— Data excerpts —
......

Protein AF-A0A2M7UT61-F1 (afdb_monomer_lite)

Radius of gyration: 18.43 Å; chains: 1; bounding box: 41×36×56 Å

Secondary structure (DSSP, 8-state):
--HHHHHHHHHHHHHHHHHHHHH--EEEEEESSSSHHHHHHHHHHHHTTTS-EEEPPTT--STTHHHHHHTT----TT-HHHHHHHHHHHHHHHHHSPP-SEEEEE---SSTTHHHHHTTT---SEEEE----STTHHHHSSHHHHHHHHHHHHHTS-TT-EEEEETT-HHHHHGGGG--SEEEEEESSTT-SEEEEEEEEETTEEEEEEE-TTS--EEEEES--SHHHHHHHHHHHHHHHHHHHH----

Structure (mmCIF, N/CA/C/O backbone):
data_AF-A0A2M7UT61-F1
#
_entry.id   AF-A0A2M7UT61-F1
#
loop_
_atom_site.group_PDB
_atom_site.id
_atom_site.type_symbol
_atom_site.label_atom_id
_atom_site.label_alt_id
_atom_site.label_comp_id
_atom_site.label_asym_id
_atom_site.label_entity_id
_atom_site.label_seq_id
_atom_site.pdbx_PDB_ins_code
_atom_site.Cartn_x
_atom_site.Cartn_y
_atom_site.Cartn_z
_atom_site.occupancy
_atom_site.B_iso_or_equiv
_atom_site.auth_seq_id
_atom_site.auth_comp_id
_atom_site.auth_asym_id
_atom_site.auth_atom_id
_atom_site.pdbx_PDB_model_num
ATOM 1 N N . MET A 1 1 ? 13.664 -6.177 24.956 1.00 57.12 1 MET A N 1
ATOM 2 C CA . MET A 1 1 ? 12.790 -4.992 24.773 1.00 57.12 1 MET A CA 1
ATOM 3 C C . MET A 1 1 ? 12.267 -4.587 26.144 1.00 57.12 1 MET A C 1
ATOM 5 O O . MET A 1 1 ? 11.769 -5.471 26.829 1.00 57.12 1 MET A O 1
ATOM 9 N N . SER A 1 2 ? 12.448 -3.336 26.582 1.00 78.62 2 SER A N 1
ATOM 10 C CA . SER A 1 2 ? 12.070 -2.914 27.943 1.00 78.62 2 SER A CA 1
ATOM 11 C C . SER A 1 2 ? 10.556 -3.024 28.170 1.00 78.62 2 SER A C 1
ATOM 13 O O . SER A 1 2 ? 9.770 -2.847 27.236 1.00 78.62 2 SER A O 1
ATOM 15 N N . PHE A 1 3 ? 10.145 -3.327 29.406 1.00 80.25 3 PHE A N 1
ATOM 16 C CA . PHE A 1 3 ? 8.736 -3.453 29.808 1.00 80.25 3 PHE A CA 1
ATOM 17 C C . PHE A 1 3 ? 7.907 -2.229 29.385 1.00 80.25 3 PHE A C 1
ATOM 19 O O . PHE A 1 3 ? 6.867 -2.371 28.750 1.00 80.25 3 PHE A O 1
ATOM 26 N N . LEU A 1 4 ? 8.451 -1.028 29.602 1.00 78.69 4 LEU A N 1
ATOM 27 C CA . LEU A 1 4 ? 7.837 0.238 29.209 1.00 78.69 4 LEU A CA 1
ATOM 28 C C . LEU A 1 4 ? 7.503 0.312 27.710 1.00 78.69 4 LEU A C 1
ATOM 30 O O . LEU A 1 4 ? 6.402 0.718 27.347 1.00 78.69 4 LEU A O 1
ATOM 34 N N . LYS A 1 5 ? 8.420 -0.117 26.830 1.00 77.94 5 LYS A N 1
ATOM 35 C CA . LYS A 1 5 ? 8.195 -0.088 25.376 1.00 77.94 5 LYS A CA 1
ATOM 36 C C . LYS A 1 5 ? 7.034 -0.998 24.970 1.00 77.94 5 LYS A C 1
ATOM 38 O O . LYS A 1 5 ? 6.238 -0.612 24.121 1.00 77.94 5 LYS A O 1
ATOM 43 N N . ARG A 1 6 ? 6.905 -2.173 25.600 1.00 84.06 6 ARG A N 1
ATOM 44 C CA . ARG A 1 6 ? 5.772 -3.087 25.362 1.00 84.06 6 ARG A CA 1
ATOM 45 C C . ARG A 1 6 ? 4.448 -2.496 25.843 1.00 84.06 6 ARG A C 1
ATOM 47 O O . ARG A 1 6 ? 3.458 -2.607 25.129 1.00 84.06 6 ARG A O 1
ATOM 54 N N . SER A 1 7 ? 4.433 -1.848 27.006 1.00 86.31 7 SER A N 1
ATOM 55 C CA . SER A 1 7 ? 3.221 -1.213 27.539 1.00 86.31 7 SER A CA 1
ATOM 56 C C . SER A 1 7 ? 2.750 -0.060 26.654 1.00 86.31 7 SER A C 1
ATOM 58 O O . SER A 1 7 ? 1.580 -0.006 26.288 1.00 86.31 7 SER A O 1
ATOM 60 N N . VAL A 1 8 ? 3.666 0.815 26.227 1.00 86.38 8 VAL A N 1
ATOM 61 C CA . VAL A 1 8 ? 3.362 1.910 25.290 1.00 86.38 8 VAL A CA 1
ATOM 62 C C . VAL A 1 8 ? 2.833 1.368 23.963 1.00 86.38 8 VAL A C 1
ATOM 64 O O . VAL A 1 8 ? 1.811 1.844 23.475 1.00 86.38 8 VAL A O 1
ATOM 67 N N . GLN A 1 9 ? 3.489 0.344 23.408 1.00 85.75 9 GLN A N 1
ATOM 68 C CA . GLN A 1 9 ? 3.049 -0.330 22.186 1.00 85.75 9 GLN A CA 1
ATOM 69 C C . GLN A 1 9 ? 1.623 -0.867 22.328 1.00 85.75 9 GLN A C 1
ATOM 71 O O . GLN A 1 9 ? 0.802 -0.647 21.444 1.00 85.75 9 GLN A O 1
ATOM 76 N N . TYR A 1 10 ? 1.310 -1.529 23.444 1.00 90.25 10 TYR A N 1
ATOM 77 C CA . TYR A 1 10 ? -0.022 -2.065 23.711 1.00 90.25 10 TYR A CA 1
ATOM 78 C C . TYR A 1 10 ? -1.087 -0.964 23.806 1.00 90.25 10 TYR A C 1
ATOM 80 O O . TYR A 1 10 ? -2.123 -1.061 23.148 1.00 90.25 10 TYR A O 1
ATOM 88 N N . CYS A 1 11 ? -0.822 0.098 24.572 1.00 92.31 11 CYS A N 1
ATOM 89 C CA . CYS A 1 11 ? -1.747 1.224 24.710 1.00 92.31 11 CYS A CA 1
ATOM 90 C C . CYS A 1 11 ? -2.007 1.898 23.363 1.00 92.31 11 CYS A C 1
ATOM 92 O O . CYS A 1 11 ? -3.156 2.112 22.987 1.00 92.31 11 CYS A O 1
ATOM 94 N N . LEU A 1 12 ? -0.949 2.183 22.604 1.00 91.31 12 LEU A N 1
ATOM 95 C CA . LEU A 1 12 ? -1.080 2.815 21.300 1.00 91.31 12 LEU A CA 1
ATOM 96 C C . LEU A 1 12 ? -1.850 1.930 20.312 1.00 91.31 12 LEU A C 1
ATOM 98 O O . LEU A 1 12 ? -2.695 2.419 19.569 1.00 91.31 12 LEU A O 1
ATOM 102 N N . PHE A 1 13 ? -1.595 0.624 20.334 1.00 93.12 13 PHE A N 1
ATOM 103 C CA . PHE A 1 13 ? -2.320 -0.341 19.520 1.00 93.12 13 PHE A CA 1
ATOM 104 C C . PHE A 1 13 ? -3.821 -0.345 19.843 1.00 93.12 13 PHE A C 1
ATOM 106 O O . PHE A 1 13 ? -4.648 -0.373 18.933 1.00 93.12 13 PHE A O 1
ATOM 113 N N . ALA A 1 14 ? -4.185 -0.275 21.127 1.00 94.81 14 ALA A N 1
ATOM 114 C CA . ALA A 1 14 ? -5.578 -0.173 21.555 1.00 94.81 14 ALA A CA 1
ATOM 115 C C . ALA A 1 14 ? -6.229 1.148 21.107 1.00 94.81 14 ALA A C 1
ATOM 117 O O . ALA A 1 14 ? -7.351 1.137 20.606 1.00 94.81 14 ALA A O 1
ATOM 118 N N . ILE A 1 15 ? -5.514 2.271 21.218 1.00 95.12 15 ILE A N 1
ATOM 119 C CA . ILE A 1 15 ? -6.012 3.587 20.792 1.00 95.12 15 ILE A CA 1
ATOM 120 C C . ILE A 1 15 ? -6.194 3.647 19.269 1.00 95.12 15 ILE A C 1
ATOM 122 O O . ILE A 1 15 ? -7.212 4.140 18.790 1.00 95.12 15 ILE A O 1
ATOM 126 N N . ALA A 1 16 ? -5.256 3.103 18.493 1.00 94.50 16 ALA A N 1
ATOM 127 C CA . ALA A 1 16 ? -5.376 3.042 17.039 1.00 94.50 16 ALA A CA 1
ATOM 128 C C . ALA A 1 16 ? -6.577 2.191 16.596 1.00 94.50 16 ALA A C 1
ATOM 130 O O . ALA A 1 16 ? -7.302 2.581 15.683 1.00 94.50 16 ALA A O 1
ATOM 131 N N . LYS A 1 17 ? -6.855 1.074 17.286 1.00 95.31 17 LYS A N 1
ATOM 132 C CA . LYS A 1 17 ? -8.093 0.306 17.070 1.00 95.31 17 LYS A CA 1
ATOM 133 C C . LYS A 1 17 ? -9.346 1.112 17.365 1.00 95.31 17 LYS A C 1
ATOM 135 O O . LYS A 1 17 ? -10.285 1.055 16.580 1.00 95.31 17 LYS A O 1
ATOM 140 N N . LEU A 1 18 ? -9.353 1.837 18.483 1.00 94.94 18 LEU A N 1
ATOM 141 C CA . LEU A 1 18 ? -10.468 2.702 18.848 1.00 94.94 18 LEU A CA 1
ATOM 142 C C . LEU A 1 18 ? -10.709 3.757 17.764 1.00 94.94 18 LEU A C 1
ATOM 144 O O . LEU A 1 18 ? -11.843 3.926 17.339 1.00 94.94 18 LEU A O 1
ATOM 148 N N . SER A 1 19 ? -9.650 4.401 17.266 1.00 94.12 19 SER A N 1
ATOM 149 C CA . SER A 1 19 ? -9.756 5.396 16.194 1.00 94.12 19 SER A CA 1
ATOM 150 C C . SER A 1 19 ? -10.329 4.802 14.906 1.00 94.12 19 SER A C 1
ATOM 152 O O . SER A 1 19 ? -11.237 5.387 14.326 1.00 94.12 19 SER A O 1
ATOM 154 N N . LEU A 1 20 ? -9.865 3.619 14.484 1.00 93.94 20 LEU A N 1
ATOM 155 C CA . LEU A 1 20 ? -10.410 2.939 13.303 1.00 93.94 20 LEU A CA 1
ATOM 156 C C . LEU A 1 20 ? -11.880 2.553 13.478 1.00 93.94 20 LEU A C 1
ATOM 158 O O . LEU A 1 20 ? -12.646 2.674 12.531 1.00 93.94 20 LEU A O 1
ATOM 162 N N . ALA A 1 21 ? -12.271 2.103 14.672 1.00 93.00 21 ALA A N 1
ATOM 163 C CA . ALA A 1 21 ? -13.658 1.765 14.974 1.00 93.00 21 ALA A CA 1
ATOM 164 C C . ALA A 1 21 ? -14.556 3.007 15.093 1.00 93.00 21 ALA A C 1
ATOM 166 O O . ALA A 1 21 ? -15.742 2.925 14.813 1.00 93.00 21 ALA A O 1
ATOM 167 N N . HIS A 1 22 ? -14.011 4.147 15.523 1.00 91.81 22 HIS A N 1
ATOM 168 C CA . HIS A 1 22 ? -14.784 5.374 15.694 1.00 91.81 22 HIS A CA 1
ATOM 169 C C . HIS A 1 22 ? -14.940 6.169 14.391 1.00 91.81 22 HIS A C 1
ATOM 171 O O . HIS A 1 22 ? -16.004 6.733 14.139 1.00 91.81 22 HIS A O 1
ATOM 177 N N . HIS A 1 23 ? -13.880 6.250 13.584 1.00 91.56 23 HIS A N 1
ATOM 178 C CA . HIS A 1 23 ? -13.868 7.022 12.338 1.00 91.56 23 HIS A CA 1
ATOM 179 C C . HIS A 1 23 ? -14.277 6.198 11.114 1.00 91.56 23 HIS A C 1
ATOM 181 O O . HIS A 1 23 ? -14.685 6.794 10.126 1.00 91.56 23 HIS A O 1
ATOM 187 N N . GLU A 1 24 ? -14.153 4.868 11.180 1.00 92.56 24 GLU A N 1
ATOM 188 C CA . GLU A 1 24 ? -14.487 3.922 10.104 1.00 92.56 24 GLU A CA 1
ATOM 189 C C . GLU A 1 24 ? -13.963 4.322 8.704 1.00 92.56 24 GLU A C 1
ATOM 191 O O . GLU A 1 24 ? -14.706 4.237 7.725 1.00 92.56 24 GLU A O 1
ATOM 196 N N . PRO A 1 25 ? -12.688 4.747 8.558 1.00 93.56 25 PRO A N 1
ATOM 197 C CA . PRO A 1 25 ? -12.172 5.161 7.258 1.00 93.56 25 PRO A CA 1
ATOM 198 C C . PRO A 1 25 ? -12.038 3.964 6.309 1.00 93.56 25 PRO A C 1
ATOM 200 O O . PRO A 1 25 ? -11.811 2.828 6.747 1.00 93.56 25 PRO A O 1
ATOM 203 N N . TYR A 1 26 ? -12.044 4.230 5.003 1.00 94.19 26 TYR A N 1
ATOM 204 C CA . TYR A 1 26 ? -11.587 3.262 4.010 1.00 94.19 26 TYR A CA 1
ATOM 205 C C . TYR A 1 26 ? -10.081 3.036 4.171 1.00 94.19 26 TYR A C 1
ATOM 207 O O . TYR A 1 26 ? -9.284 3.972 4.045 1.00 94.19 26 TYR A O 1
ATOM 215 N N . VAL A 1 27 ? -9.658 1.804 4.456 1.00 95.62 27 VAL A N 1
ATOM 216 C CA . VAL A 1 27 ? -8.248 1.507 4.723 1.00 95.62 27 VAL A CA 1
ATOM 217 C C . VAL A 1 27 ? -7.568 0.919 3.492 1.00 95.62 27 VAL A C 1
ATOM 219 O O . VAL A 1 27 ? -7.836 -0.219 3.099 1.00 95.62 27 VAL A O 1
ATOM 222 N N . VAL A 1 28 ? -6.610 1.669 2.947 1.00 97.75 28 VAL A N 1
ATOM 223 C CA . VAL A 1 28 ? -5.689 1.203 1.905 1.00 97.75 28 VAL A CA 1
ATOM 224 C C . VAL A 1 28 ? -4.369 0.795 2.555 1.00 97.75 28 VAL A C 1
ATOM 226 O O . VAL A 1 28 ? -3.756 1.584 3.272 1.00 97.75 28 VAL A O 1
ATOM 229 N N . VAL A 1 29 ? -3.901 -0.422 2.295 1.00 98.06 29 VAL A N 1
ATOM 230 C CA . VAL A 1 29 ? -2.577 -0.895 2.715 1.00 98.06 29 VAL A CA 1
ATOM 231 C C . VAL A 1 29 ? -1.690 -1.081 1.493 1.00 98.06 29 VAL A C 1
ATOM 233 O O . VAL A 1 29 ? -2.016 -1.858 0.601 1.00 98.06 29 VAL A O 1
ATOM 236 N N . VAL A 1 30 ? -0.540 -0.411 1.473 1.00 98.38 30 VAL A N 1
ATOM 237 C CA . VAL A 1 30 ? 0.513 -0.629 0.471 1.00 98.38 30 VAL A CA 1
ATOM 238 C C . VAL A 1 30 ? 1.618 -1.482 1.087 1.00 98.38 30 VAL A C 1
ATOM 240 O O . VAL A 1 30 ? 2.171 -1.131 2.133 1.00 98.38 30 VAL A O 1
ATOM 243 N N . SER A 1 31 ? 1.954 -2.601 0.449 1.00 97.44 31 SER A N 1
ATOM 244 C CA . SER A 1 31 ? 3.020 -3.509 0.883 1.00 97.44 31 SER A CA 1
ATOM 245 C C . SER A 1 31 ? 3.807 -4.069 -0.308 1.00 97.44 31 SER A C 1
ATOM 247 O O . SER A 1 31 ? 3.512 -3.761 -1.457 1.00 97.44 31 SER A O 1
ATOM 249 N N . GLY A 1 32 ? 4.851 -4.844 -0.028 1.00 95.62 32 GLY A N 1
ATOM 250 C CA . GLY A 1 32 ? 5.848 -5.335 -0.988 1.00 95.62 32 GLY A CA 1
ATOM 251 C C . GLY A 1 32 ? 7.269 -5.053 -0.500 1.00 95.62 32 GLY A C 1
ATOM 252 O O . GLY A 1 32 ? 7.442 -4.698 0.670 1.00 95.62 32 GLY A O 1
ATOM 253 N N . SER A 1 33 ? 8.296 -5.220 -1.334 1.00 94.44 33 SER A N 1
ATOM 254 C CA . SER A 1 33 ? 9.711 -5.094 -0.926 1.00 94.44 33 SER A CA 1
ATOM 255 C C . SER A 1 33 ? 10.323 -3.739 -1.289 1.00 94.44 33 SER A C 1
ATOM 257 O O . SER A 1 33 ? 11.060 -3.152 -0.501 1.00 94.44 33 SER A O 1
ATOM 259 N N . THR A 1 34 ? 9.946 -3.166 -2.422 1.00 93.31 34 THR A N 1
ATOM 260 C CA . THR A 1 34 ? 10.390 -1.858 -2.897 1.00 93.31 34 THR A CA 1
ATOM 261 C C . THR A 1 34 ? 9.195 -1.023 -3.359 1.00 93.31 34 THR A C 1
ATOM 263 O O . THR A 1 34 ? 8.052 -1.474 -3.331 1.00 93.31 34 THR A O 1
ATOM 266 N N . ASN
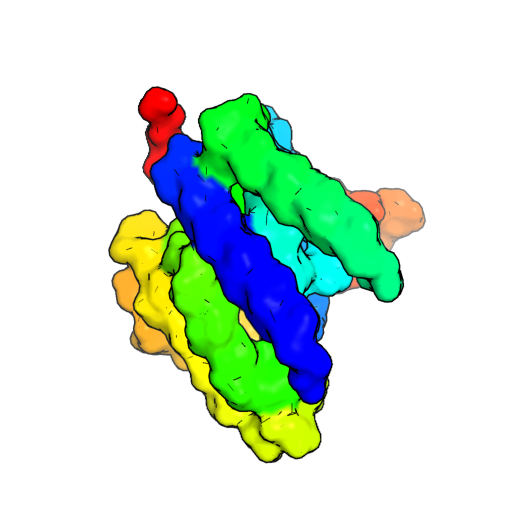 A 1 35 ? 9.426 0.244 -3.709 1.00 93.75 35 ASN A N 1
ATOM 267 C CA . ASN A 1 35 ? 8.432 1.168 -4.279 1.00 93.75 35 ASN A CA 1
ATOM 268 C C . ASN A 1 35 ? 7.175 1.479 -3.428 1.00 93.75 35 ASN A C 1
ATOM 270 O O . ASN A 1 35 ? 6.338 2.276 -3.849 1.00 93.75 35 ASN A O 1
ATOM 274 N N . ARG A 1 36 ? 7.035 0.911 -2.219 1.00 95.50 36 ARG A N 1
ATOM 275 C CA . ARG A 1 36 ? 5.869 1.112 -1.337 1.00 95.50 36 ARG A CA 1
ATOM 276 C C . ARG A 1 36 ? 5.576 2.587 -1.078 1.00 95.50 36 ARG A C 1
ATOM 278 O O . ARG A 1 36 ? 4.432 3.013 -1.181 1.00 95.50 36 ARG A O 1
ATOM 285 N N . GLN A 1 37 ? 6.614 3.363 -0.757 1.00 93.44 37 GLN A N 1
ATOM 286 C CA . GLN A 1 37 ? 6.465 4.779 -0.435 1.00 93.44 37 GLN A CA 1
ATOM 287 C C . GLN A 1 37 ? 5.945 5.574 -1.640 1.00 93.44 37 GLN A C 1
ATOM 289 O O . GLN A 1 37 ? 4.967 6.302 -1.509 1.00 93.44 37 GLN A O 1
ATOM 294 N N . THR A 1 38 ? 6.558 5.401 -2.811 1.00 95.88 38 THR A N 1
ATOM 295 C CA . THR A 1 38 ? 6.168 6.102 -4.042 1.00 95.88 38 THR A CA 1
ATOM 296 C C . THR A 1 38 ? 4.739 5.752 -4.456 1.00 95.88 38 THR A C 1
ATOM 298 O O . THR A 1 38 ? 3.962 6.638 -4.798 1.00 95.88 38 THR A O 1
ATOM 301 N N . VAL A 1 39 ? 4.359 4.473 -4.361 1.00 97.88 39 VAL A N 1
ATOM 302 C CA . VAL A 1 39 ? 2.990 4.003 -4.636 1.00 97.88 39 VAL A CA 1
ATOM 303 C C . VAL A 1 39 ? 1.995 4.604 -3.644 1.00 97.88 39 VAL A C 1
ATOM 305 O O . VAL A 1 39 ? 0.965 5.136 -4.048 1.00 97.88 39 VAL A O 1
ATOM 308 N N . LYS A 1 40 ? 2.315 4.587 -2.347 1.00 96.88 40 LYS A N 1
ATOM 309 C CA . LYS A 1 40 ? 1.492 5.197 -1.297 1.00 96.88 40 LYS A CA 1
ATOM 310 C C . LYS A 1 40 ? 1.250 6.687 -1.544 1.00 96.88 40 LYS A C 1
ATOM 312 O O . LYS A 1 40 ? 0.116 7.143 -1.426 1.00 96.88 40 LYS A O 1
ATOM 317 N N . GLU A 1 41 ? 2.298 7.436 -1.872 1.00 96.31 41 GLU A N 1
ATOM 318 C CA . GLU A 1 41 ? 2.207 8.874 -2.149 1.00 96.31 41 GLU A CA 1
ATOM 319 C C . GLU A 1 41 ? 1.370 9.152 -3.404 1.00 96.31 41 GLU A C 1
ATOM 321 O O . GLU A 1 41 ? 0.528 10.050 -3.387 1.00 96.31 41 GLU A O 1
ATOM 326 N N . ALA A 1 42 ? 1.530 8.347 -4.460 1.00 97.75 42 ALA A N 1
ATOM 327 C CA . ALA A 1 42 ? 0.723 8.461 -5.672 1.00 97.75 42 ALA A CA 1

......

Look above for the line with "ATOM 219 O O"; retype exactly that line, every line after it up to the line with "ATOM 236 N N", and that line too, nothing else.

ATOM 219 O O . VAL A 1 27 ? -7.836 -0.219 3.099 1.00 95.62 27 VAL A O 1
ATOM 222 N N . VAL A 1 28 ? -6.610 1.669 2.947 1.00 97.75 28 VAL A N 1
ATOM 223 C CA . VAL A 1 28 ? -5.689 1.203 1.905 1.00 97.75 28 VAL A CA 1
ATOM 224 C C . VAL A 1 28 ? -4.369 0.795 2.555 1.00 97.75 28 VAL A C 1
ATOM 226 O O . VAL A 1 28 ? -3.756 1.584 3.272 1.00 97.75 28 VAL A O 1
ATOM 229 N N . VAL A 1 29 ? -3.901 -0.422 2.295 1.00 98.06 29 VAL A N 1
ATOM 230 C CA . VAL A 1 29 ? -2.577 -0.895 2.715 1.00 98.06 29 VAL A CA 1
ATOM 231 C C . VAL A 1 29 ? -1.690 -1.081 1.493 1.00 98.06 29 VAL A C 1
ATOM 233 O O . VAL A 1 29 ? -2.016 -1.858 0.601 1.00 98.06 29 VAL A O 1
ATOM 236 N N . VAL A 1 30 ? -0.540 -0.411 1.473 1.00 98.38 30 VAL A N 1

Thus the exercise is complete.